» **AVAILABLE DATA**:
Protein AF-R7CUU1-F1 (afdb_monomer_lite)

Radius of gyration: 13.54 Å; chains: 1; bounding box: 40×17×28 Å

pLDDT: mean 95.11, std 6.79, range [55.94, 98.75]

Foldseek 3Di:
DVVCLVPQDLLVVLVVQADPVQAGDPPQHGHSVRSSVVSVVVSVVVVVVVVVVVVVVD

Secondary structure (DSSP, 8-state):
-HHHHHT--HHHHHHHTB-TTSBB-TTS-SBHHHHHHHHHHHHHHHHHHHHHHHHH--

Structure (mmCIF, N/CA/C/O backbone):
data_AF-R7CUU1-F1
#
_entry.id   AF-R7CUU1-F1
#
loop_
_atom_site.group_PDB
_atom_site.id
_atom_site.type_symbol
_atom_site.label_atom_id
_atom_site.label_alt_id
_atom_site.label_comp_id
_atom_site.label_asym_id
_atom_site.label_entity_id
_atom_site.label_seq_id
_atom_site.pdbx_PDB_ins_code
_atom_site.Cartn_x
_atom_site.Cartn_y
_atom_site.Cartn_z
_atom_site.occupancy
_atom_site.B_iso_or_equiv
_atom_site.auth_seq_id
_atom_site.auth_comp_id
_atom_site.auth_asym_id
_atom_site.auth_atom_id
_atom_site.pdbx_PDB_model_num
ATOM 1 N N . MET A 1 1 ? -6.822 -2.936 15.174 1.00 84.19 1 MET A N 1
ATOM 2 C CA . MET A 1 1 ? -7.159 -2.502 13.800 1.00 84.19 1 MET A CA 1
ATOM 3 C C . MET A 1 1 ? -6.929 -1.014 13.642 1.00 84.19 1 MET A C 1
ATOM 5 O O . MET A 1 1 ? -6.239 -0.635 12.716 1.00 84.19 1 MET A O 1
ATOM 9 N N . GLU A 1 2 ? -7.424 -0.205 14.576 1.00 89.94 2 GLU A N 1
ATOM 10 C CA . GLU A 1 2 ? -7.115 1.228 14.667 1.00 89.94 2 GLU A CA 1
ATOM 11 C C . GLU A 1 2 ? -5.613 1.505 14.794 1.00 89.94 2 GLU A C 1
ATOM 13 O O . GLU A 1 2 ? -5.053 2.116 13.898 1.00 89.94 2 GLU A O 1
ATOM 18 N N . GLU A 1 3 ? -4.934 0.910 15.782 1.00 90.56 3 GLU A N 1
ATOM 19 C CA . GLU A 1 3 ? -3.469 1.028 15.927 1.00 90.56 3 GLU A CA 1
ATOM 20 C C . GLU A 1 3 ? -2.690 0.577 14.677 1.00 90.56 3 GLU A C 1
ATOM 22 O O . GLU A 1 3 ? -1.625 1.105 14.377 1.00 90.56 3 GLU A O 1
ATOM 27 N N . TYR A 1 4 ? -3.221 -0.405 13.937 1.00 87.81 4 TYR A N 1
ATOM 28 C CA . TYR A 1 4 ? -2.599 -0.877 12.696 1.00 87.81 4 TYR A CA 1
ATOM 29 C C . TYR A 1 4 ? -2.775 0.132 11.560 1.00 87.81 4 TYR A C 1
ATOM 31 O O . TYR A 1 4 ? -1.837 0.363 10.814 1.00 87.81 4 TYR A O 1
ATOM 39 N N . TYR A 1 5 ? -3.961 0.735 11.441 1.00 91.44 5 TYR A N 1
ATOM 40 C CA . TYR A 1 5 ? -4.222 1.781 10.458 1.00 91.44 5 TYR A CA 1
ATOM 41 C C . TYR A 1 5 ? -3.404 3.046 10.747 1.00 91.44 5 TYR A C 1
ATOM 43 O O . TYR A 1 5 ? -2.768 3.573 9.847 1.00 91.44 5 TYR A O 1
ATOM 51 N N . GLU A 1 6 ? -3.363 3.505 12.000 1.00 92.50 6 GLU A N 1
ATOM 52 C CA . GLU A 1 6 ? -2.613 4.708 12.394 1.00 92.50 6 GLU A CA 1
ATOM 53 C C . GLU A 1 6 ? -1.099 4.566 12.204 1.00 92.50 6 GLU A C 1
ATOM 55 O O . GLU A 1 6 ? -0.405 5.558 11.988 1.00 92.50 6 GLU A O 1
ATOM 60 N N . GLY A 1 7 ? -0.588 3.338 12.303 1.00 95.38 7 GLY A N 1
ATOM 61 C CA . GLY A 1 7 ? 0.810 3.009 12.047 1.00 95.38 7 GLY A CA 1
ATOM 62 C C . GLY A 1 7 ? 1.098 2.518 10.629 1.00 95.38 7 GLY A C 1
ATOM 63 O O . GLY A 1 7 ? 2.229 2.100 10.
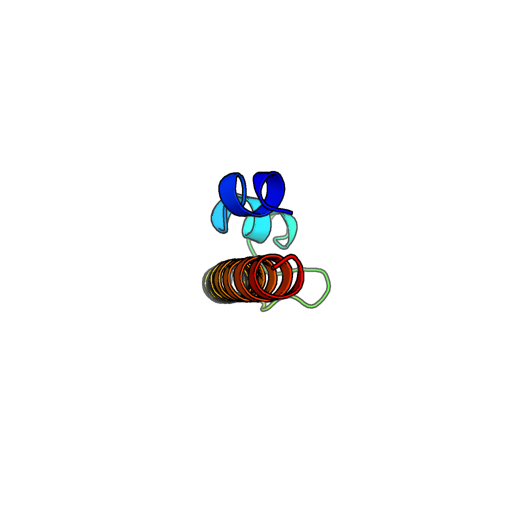381 1.00 95.38 7 GLY A O 1
ATOM 64 N N . PHE A 1 8 ? 0.111 2.503 9.727 1.00 96.19 8 PHE A N 1
ATOM 65 C CA . PHE A 1 8 ? 0.316 2.032 8.362 1.00 96.19 8 PHE A CA 1
ATOM 66 C C . PHE A 1 8 ? 1.165 3.050 7.598 1.00 96.19 8 PHE A C 1
ATOM 68 O O . PHE A 1 8 ? 0.802 4.216 7.486 1.00 96.19 8 PHE A O 1
ATOM 75 N N . ASP A 1 9 ? 2.297 2.599 7.067 1.00 97.75 9 ASP A N 1
ATOM 76 C CA . ASP A 1 9 ? 3.176 3.405 6.226 1.00 97.75 9 ASP A CA 1
ATOM 77 C C . ASP A 1 9 ? 3.371 2.683 4.893 1.00 97.75 9 ASP A C 1
ATOM 79 O O . ASP A 1 9 ? 4.032 1.641 4.827 1.00 97.75 9 ASP A O 1
ATOM 83 N N . ALA A 1 10 ? 2.777 3.234 3.833 1.00 97.94 10 ALA A N 1
ATOM 84 C CA . ALA A 1 10 ? 2.797 2.632 2.506 1.00 97.94 10 ALA A CA 1
ATOM 85 C C . ALA A 1 10 ? 4.225 2.439 1.972 1.00 97.94 10 ALA A C 1
ATOM 87 O O . ALA A 1 10 ? 4.482 1.449 1.286 1.00 97.94 10 ALA A O 1
ATOM 88 N N . ASP A 1 11 ? 5.165 3.322 2.329 1.00 97.94 11 ASP A N 1
ATOM 89 C CA . ASP A 1 11 ? 6.566 3.206 1.921 1.00 97.94 11 ASP A CA 1
ATOM 90 C C . ASP A 1 11 ? 7.247 2.008 2.600 1.00 97.94 11 ASP A C 1
ATOM 92 O O . ASP A 1 11 ? 7.896 1.186 1.939 1.00 97.94 11 ASP A O 1
ATOM 96 N N . SER A 1 12 ? 7.068 1.873 3.918 1.00 97.56 12 SER A N 1
ATOM 97 C CA . SER A 1 12 ? 7.588 0.739 4.690 1.00 97.56 12 SER A CA 1
ATOM 98 C C . SER A 1 12 ? 6.983 -0.590 4.239 1.00 97.56 12 SER A C 1
ATOM 100 O O . SER A 1 12 ? 7.712 -1.571 4.076 1.00 97.56 12 SER A O 1
ATOM 102 N N . GLU A 1 13 ? 5.675 -0.632 3.985 1.00 97.75 13 GLU A N 1
ATOM 103 C CA . GLU A 1 13 ? 5.001 -1.822 3.461 1.00 97.75 13 GLU A CA 1
ATOM 104 C C . GLU A 1 13 ? 5.498 -2.156 2.050 1.00 97.75 13 GLU A C 1
ATOM 106 O O . GLU A 1 13 ? 5.855 -3.304 1.775 1.00 97.75 13 GLU A O 1
ATOM 111 N N . ALA A 1 14 ? 5.642 -1.160 1.168 1.00 98.38 14 ALA A N 1
ATOM 112 C CA . ALA A 1 14 ? 6.136 -1.377 -0.189 1.00 98.38 14 ALA A CA 1
ATOM 113 C C . ALA A 1 14 ? 7.547 -1.968 -0.167 1.00 98.38 14 ALA A C 1
ATOM 115 O O . ALA A 1 14 ? 7.822 -2.924 -0.893 1.00 98.38 14 ALA A O 1
ATOM 116 N N . TYR A 1 15 ? 8.421 -1.471 0.714 1.00 97.69 15 TYR A N 1
ATOM 117 C CA . TYR A 1 15 ? 9.784 -1.974 0.884 1.00 97.69 15 TYR A CA 1
ATOM 118 C C . TYR A 1 15 ? 9.837 -3.482 1.181 1.00 97.69 15 TYR A C 1
ATOM 120 O O . TYR A 1 15 ? 10.701 -4.187 0.649 1.00 97.69 15 TYR A O 1
ATOM 128 N N . LEU A 1 16 ? 8.890 -4.018 1.960 1.00 97.88 16 LEU A N 1
ATOM 129 C CA . LEU A 1 16 ? 8.820 -5.457 2.251 1.00 97.88 16 LEU A CA 1
ATOM 130 C C . LEU A 1 16 ? 8.609 -6.300 0.984 1.00 97.88 16 LEU A C 1
ATOM 132 O O . LEU A 1 16 ? 9.111 -7.430 0.900 1.00 97.88 16 LEU A O 1
ATOM 136 N N . TRP A 1 17 ? 7.933 -5.735 -0.018 1.00 98.31 17 TRP A N 1
ATOM 137 C CA . TRP A 1 17 ? 7.620 -6.354 -1.306 1.00 98.31 17 TRP A CA 1
ATOM 138 C C . TRP A 1 17 ? 8.649 -6.083 -2.401 1.00 98.31 17 TRP A C 1
ATOM 140 O O . TRP A 1 17 ? 8.473 -6.571 -3.518 1.00 98.31 17 TRP A O 1
ATOM 150 N N . LEU A 1 18 ? 9.745 -5.386 -2.098 1.00 98.56 18 LEU A N 1
ATOM 151 C CA . LEU A 1 18 ? 10.854 -5.193 -3.030 1.00 98.56 18 LEU A CA 1
ATOM 152 C C . LEU A 1 18 ? 11.968 -6.226 -2.806 1.00 98.56 18 LEU A C 1
ATOM 154 O O . LEU A 1 18 ? 12.199 -6.722 -1.698 1.00 98.56 18 LEU A O 1
ATOM 158 N N . ASP A 1 19 ? 12.661 -6.588 -3.879 1.00 98.12 19 ASP A N 1
ATOM 159 C CA . ASP A 1 19 ? 13.929 -7.303 -3.837 1.00 98.12 19 ASP A CA 1
ATOM 160 C C . ASP A 1 19 ? 15.105 -6.350 -3.552 1.00 98.12 19 ASP A C 1
ATOM 162 O O . ASP A 1 19 ? 14.945 -5.135 -3.433 1.00 98.12 19 ASP A O 1
ATOM 166 N N . GLY A 1 20 ? 16.316 -6.903 -3.446 1.00 97.81 20 GLY A N 1
ATOM 167 C CA . GLY A 1 20 ? 17.521 -6.117 -3.155 1.00 97.81 20 GLY A CA 1
ATOM 168 C C . GLY A 1 20 ? 17.921 -5.110 -4.244 1.00 97.81 20 GLY A C 1
ATOM 169 O O . GLY A 
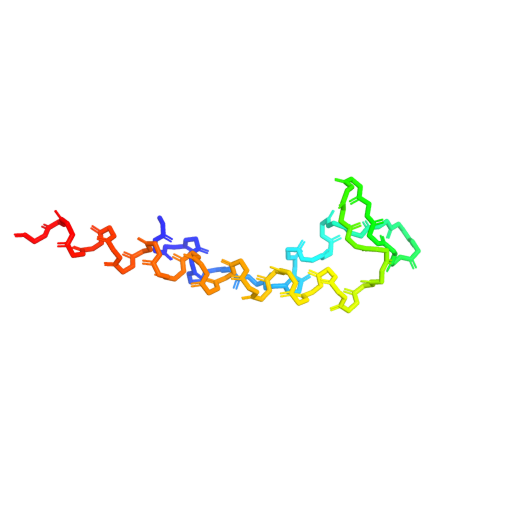1 20 ? 18.799 -4.290 -3.997 1.00 97.81 20 GLY A O 1
ATOM 170 N N . ASN A 1 21 ? 17.295 -5.157 -5.425 1.00 97.44 21 ASN A N 1
ATOM 171 C CA . ASN A 1 21 ? 17.519 -4.218 -6.524 1.00 97.44 21 ASN A CA 1
ATOM 172 C C . ASN A 1 21 ? 16.399 -3.167 -6.636 1.00 97.44 21 ASN A C 1
ATOM 174 O O . ASN A 1 21 ? 16.471 -2.295 -7.502 1.00 97.44 21 ASN A O 1
ATOM 178 N N . GLY A 1 22 ? 15.367 -3.241 -5.788 1.00 97.19 22 GLY A N 1
ATOM 179 C CA . GLY A 1 22 ? 14.223 -2.331 -5.811 1.00 97.19 22 GLY A CA 1
ATOM 180 C C . GLY A 1 22 ? 13.115 -2.734 -6.788 1.00 97.19 22 GLY A C 1
ATOM 181 O O . GLY A 1 22 ? 12.306 -1.890 -7.169 1.00 97.19 22 GLY A O 1
ATOM 182 N N . HIS A 1 23 ? 13.058 -3.995 -7.221 1.00 98.31 23 HIS A N 1
ATOM 183 C CA . HIS A 1 23 ? 11.955 -4.519 -8.033 1.00 98.31 23 HIS A CA 1
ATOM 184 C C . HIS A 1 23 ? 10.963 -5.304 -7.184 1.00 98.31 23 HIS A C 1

» **TASK INSTRUCTIONS**: Copy out the range of lines above starting at the line with "ATOM 129 C CA" and ending at the line with "ATOM 140 O O", exactly and including both.

» **EXERCISE RESPONSE**:
ATOM 129 C CA . LEU A 1 16 ? 8.820 -5.457 2.251 1.00 97.88 16 LEU A CA 1
ATOM 130 C C . LEU A 1 16 ? 8.609 -6.300 0.984 1.00 97.88 16 LEU A C 1
ATOM 132 O O . LEU A 1 16 ? 9.111 -7.430 0.900 1.00 97.88 16 LEU A O 1
ATOM 136 N N . TRP A 1 17 ? 7.933 -5.735 -0.018 1.00 98.31 17 TRP A N 1
ATOM 137 C CA . TRP A 1 17 ? 7.620 -6.354 -1.306 1.00 98.31 17 TRP A CA 1
ATOM 138 C C . TRP A 1 17 ? 8.649 -6.083 -2.401 1.00 98.31 17 TRP A C 1
ATOM 140 O O . TRP A 1 17 ? 8.473 -6.571 -3.518 1.00 98.31 17 TRP A O 1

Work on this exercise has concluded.